Brief | Find the line containing "ATOM 212 N N" in the listing below. Repeat it exactly, along with each following line up to and including the one containing "ATOM 242 O O".

--- START ---

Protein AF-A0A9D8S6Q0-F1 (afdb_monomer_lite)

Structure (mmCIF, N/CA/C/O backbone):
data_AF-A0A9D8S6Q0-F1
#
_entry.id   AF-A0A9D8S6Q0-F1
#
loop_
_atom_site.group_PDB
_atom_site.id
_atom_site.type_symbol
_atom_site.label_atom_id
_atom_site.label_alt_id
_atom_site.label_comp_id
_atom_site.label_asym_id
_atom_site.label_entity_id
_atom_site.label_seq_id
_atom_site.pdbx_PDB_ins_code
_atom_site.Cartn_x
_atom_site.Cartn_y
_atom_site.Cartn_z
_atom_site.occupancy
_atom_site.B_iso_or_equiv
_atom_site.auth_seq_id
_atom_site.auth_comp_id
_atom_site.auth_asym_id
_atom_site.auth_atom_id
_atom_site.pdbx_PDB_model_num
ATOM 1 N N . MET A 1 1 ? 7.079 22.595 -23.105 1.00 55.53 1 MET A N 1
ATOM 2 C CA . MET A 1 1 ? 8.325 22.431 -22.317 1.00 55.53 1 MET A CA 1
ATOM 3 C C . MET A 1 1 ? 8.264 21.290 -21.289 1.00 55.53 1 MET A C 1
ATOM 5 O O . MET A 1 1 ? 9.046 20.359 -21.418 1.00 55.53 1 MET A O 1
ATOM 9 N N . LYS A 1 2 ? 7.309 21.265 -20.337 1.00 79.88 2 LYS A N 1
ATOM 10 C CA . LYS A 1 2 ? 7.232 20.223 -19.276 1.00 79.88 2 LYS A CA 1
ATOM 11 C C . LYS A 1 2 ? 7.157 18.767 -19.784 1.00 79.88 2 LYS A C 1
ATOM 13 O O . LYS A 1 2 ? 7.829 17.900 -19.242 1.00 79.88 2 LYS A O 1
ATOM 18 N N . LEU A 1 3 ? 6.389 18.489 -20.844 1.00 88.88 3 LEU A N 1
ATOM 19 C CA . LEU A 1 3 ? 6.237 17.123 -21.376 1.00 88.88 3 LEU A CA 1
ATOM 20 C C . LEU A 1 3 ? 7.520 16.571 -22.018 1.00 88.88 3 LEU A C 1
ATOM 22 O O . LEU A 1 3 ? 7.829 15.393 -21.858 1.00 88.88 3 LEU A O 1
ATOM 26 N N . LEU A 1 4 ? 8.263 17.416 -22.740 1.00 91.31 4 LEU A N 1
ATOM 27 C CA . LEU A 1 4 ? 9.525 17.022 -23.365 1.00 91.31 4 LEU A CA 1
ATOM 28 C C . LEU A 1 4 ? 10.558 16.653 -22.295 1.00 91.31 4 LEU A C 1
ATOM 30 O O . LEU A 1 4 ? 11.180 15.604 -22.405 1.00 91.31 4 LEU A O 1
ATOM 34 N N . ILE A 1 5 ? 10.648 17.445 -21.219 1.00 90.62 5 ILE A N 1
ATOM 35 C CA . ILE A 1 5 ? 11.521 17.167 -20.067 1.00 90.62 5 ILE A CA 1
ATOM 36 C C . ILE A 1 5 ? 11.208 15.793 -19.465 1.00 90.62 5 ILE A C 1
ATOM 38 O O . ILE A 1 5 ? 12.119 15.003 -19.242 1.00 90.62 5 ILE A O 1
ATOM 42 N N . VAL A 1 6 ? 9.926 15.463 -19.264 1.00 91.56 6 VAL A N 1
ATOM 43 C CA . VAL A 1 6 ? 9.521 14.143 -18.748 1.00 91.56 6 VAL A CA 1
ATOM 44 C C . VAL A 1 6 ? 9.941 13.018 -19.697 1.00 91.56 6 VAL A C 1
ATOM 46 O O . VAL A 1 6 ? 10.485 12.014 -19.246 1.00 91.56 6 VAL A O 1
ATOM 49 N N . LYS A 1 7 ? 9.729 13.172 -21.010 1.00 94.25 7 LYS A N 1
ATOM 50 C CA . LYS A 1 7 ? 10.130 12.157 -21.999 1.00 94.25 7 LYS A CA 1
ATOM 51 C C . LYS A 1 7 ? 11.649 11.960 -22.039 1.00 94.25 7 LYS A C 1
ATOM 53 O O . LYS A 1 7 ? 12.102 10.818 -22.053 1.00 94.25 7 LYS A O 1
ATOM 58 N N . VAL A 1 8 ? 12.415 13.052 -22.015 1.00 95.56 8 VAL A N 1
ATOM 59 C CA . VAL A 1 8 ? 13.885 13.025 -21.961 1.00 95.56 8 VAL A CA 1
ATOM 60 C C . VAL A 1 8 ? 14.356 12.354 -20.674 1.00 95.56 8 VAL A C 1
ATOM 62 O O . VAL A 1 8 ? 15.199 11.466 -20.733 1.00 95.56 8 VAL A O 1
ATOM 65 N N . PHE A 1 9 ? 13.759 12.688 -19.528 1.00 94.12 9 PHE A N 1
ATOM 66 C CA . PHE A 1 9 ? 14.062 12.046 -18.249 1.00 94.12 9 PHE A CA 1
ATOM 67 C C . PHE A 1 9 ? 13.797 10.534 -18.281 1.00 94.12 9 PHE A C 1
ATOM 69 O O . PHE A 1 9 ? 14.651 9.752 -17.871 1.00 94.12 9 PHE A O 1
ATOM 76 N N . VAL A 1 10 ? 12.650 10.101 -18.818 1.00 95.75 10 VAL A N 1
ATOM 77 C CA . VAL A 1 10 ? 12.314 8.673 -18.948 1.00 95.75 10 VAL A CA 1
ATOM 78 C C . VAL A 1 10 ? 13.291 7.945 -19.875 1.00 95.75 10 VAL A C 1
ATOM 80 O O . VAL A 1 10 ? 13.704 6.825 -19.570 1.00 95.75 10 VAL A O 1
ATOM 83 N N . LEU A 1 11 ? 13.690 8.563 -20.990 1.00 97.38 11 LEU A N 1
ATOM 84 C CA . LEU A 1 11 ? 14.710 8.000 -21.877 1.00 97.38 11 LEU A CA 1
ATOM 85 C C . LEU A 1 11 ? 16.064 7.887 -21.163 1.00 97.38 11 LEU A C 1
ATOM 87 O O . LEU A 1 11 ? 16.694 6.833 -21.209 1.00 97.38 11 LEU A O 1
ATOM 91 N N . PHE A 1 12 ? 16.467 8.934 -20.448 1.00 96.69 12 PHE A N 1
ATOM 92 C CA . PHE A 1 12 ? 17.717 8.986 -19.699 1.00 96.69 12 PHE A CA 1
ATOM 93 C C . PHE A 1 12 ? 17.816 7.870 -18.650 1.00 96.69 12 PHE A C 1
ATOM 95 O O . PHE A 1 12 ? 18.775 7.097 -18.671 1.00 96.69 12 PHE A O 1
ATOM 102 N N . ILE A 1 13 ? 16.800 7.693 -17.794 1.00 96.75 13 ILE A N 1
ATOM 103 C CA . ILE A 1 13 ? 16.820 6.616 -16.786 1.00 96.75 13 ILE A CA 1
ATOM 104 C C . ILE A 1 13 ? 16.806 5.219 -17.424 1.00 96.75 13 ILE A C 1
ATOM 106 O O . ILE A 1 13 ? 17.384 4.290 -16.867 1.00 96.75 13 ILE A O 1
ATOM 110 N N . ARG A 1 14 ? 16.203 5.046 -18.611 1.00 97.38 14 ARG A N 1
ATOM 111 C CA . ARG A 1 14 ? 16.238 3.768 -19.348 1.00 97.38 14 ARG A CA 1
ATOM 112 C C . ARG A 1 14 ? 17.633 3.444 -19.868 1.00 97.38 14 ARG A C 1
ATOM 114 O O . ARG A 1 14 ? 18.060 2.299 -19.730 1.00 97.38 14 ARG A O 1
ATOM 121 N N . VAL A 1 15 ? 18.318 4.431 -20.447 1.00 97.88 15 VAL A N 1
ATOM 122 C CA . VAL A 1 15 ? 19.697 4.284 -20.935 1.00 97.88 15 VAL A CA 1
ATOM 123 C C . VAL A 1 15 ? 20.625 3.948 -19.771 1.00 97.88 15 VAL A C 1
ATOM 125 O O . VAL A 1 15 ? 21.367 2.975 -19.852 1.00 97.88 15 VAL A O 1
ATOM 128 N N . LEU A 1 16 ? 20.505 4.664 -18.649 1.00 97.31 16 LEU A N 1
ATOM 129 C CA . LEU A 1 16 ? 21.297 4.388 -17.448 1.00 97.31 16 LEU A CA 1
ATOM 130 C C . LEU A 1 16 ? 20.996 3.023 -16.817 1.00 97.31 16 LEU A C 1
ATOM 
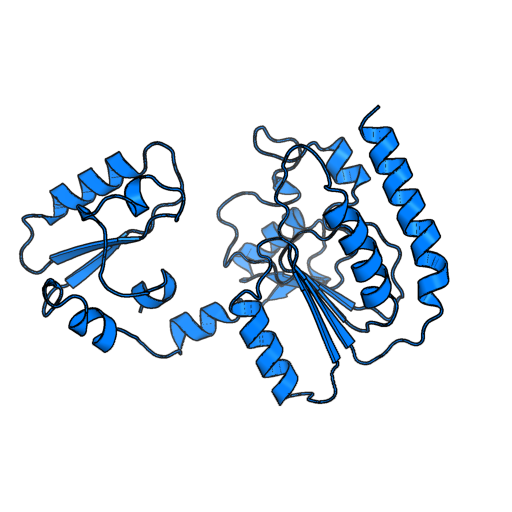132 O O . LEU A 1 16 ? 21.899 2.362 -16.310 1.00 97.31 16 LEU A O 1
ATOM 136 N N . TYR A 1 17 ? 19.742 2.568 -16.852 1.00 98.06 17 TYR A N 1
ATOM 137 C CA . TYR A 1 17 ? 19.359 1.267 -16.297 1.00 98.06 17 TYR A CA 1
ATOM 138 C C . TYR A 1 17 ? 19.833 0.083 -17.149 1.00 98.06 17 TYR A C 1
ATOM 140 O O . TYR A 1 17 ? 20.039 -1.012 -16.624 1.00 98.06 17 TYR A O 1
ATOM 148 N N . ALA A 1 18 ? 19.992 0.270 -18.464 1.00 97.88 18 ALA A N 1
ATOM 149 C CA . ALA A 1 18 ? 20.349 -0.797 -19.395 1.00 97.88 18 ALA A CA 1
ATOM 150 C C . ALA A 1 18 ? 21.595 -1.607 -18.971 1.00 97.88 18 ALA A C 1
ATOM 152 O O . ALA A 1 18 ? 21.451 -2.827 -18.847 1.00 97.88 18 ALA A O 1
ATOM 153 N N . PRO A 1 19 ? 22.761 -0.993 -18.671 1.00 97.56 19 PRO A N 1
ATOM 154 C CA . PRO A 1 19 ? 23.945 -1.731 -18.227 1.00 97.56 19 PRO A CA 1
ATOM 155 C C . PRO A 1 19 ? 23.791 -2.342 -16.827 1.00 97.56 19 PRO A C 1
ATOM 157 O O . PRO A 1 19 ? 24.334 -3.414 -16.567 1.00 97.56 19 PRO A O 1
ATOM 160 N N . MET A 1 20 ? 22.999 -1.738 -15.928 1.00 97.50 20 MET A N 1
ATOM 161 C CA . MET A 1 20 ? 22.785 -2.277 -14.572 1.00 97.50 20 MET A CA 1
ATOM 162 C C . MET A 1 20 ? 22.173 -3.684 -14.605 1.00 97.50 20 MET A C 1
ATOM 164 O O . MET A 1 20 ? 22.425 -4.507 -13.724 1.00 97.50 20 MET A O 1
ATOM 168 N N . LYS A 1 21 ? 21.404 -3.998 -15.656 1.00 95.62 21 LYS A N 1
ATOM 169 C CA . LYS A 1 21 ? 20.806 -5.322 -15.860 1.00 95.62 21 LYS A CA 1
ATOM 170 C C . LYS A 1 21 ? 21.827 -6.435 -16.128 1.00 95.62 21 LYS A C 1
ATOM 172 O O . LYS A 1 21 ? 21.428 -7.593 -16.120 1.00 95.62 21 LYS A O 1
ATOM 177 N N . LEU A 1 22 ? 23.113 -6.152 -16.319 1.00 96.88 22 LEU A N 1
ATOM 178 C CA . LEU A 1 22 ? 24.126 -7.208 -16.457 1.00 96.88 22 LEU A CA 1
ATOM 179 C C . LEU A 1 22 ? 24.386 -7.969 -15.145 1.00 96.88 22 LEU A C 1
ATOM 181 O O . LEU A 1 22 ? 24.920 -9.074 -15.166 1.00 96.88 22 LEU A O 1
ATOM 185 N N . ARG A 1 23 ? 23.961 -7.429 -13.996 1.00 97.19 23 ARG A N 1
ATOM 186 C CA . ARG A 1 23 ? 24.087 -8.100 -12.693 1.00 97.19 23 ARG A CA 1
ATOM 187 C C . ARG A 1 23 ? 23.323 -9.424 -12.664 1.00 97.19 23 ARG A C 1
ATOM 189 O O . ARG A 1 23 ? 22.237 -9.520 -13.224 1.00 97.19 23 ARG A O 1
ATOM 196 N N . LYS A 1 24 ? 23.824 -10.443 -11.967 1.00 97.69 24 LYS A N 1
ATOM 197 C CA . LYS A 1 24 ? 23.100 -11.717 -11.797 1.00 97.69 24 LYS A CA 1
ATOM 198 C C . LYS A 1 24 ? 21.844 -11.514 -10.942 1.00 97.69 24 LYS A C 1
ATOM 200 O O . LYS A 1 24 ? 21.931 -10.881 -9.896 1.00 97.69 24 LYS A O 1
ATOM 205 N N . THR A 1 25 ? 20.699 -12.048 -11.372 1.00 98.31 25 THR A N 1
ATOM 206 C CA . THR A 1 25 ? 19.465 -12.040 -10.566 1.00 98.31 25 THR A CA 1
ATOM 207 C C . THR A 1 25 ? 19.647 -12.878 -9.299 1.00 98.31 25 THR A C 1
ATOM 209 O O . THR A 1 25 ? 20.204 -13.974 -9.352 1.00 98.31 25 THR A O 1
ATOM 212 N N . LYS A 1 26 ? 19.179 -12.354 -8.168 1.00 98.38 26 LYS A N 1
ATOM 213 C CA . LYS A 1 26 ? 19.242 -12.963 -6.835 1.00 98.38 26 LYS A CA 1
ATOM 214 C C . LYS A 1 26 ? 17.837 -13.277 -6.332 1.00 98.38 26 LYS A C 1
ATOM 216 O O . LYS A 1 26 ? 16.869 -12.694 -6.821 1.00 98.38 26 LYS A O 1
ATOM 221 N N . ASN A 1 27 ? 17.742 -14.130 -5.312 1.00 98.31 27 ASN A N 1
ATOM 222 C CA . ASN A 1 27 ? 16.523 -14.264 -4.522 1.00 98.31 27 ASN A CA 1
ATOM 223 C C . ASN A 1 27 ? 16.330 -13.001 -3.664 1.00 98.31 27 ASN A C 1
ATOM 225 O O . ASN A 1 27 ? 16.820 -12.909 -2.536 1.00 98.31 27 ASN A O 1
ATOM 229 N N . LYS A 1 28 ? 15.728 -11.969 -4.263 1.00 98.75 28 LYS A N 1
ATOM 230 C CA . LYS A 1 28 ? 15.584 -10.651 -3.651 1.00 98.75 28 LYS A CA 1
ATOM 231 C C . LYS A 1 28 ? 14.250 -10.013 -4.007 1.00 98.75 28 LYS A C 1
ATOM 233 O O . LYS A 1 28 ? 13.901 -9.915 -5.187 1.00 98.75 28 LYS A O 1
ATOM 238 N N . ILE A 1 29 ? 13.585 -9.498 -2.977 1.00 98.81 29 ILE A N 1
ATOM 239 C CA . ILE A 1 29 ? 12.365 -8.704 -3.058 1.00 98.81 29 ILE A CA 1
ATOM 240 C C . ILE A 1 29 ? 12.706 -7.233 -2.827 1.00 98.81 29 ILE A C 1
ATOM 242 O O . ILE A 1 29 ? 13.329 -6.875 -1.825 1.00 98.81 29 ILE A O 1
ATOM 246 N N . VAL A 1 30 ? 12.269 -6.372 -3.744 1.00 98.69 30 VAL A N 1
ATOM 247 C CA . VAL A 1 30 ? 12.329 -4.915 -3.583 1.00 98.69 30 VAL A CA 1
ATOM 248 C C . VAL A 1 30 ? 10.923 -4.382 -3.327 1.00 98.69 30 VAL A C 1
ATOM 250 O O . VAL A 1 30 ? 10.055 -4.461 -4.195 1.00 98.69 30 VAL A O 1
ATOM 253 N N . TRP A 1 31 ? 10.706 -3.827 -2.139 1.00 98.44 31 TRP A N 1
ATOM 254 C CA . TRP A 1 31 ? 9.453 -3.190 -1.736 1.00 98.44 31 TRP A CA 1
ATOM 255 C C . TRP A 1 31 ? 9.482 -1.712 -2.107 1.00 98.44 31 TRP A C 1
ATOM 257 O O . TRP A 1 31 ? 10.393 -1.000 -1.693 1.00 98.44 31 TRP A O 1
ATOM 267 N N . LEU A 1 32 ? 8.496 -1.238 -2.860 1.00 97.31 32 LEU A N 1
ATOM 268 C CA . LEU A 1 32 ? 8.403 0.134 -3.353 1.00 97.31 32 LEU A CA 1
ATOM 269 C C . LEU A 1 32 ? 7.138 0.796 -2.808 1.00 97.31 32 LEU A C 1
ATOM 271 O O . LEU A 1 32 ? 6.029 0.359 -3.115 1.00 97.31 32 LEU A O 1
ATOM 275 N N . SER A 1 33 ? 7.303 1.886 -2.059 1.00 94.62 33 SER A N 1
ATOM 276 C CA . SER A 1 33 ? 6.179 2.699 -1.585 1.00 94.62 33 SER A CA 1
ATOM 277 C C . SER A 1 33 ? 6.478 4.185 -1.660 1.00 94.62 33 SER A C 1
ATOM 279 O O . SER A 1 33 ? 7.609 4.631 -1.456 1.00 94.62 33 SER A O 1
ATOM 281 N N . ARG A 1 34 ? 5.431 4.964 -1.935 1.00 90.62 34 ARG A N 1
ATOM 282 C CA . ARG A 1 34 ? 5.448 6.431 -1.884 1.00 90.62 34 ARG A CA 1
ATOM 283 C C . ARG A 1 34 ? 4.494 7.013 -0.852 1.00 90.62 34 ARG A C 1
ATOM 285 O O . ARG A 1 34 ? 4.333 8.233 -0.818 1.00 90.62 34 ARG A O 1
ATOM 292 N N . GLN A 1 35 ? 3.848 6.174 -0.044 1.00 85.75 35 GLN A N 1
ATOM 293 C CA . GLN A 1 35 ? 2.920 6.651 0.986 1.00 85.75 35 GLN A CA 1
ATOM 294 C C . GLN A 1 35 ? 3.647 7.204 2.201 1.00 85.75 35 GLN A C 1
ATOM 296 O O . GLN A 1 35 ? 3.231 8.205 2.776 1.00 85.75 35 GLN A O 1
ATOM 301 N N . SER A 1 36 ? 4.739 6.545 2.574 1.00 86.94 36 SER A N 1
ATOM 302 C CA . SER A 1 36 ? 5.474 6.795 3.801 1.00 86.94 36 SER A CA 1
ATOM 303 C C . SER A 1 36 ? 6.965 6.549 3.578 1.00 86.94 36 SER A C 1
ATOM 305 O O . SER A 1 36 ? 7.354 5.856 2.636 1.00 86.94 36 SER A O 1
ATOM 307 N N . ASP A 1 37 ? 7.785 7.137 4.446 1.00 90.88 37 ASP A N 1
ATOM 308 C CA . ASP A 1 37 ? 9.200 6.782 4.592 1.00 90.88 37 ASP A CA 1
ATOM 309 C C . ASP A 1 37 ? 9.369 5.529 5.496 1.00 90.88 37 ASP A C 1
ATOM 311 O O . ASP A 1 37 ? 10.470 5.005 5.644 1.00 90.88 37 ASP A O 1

--- END ---

Your solution |
ATOM 212 N N . LYS A 1 26 ? 19.179 -12.354 -8.168 1.00 98.38 26 LYS A N 1
ATOM 213 C CA . LYS A 1 26 ? 19.242 -12.963 -6.835 1.00 98.38 26 LYS A CA 1
ATOM 214 C C . LYS A 1 26 ? 17.837 -13.277 -6.332 1.00 98.38 26 LYS A C 1
ATOM 216 O O . LYS A 1 26 ? 16.869 -12.694 -6.821 1.00 98.38 26 LYS A O 1
ATOM 221 N N . ASN A 1 27 ? 17.742 -14.130 -5.312 1.00 98.31 27 ASN A N 1
ATOM 222 C CA . ASN A 1 27 ? 16.523 -14.264 -4.522 1.00 98.31 27 ASN A CA 1
ATOM 223 C C . ASN A 1 27 ? 16.330 -13.001 -3.664 1.00 98.31 27 ASN A C 1
ATOM 225 O O . ASN A 1 27 ? 16.820 -12.909 -2.536 1.00 98.31 27 ASN A O 1
ATOM 229 N N . LYS A 1 28 ? 15.728 -11.969 -4.263 1.00 98.75 28 LYS A N 1
ATOM 230 C CA . LYS A 1 28 ? 15.584 -10.651 -3.651 1.00 98.75 28 LYS A CA 1
ATOM 231 C C . LYS A 1 28 ? 14.250 -10.013 -4.007 1.00 98.75 28 LYS A C 1
ATOM 233 O O . LYS A 1 28 ? 13.901 -9.915 -5.187 1.00 98.75 28 LYS A O 1
ATOM 238 N N . ILE A 1 29 ? 13.585 -9.498 -2.977 1.00 98.81 29 ILE A N 1
ATOM 239 C CA . ILE A 1 29 ? 12.365 -8.704 -3.058 1.00 98.81 29 ILE A CA 1
ATOM 240 C C . ILE A 1 29 ? 12.706 -7.233 -2.827 1.00 98.81 29 ILE A C 1
ATOM 242 O O . ILE A 1 29 ? 13.329 -6.875 -1.825 1.00 98.81 29 ILE A O 1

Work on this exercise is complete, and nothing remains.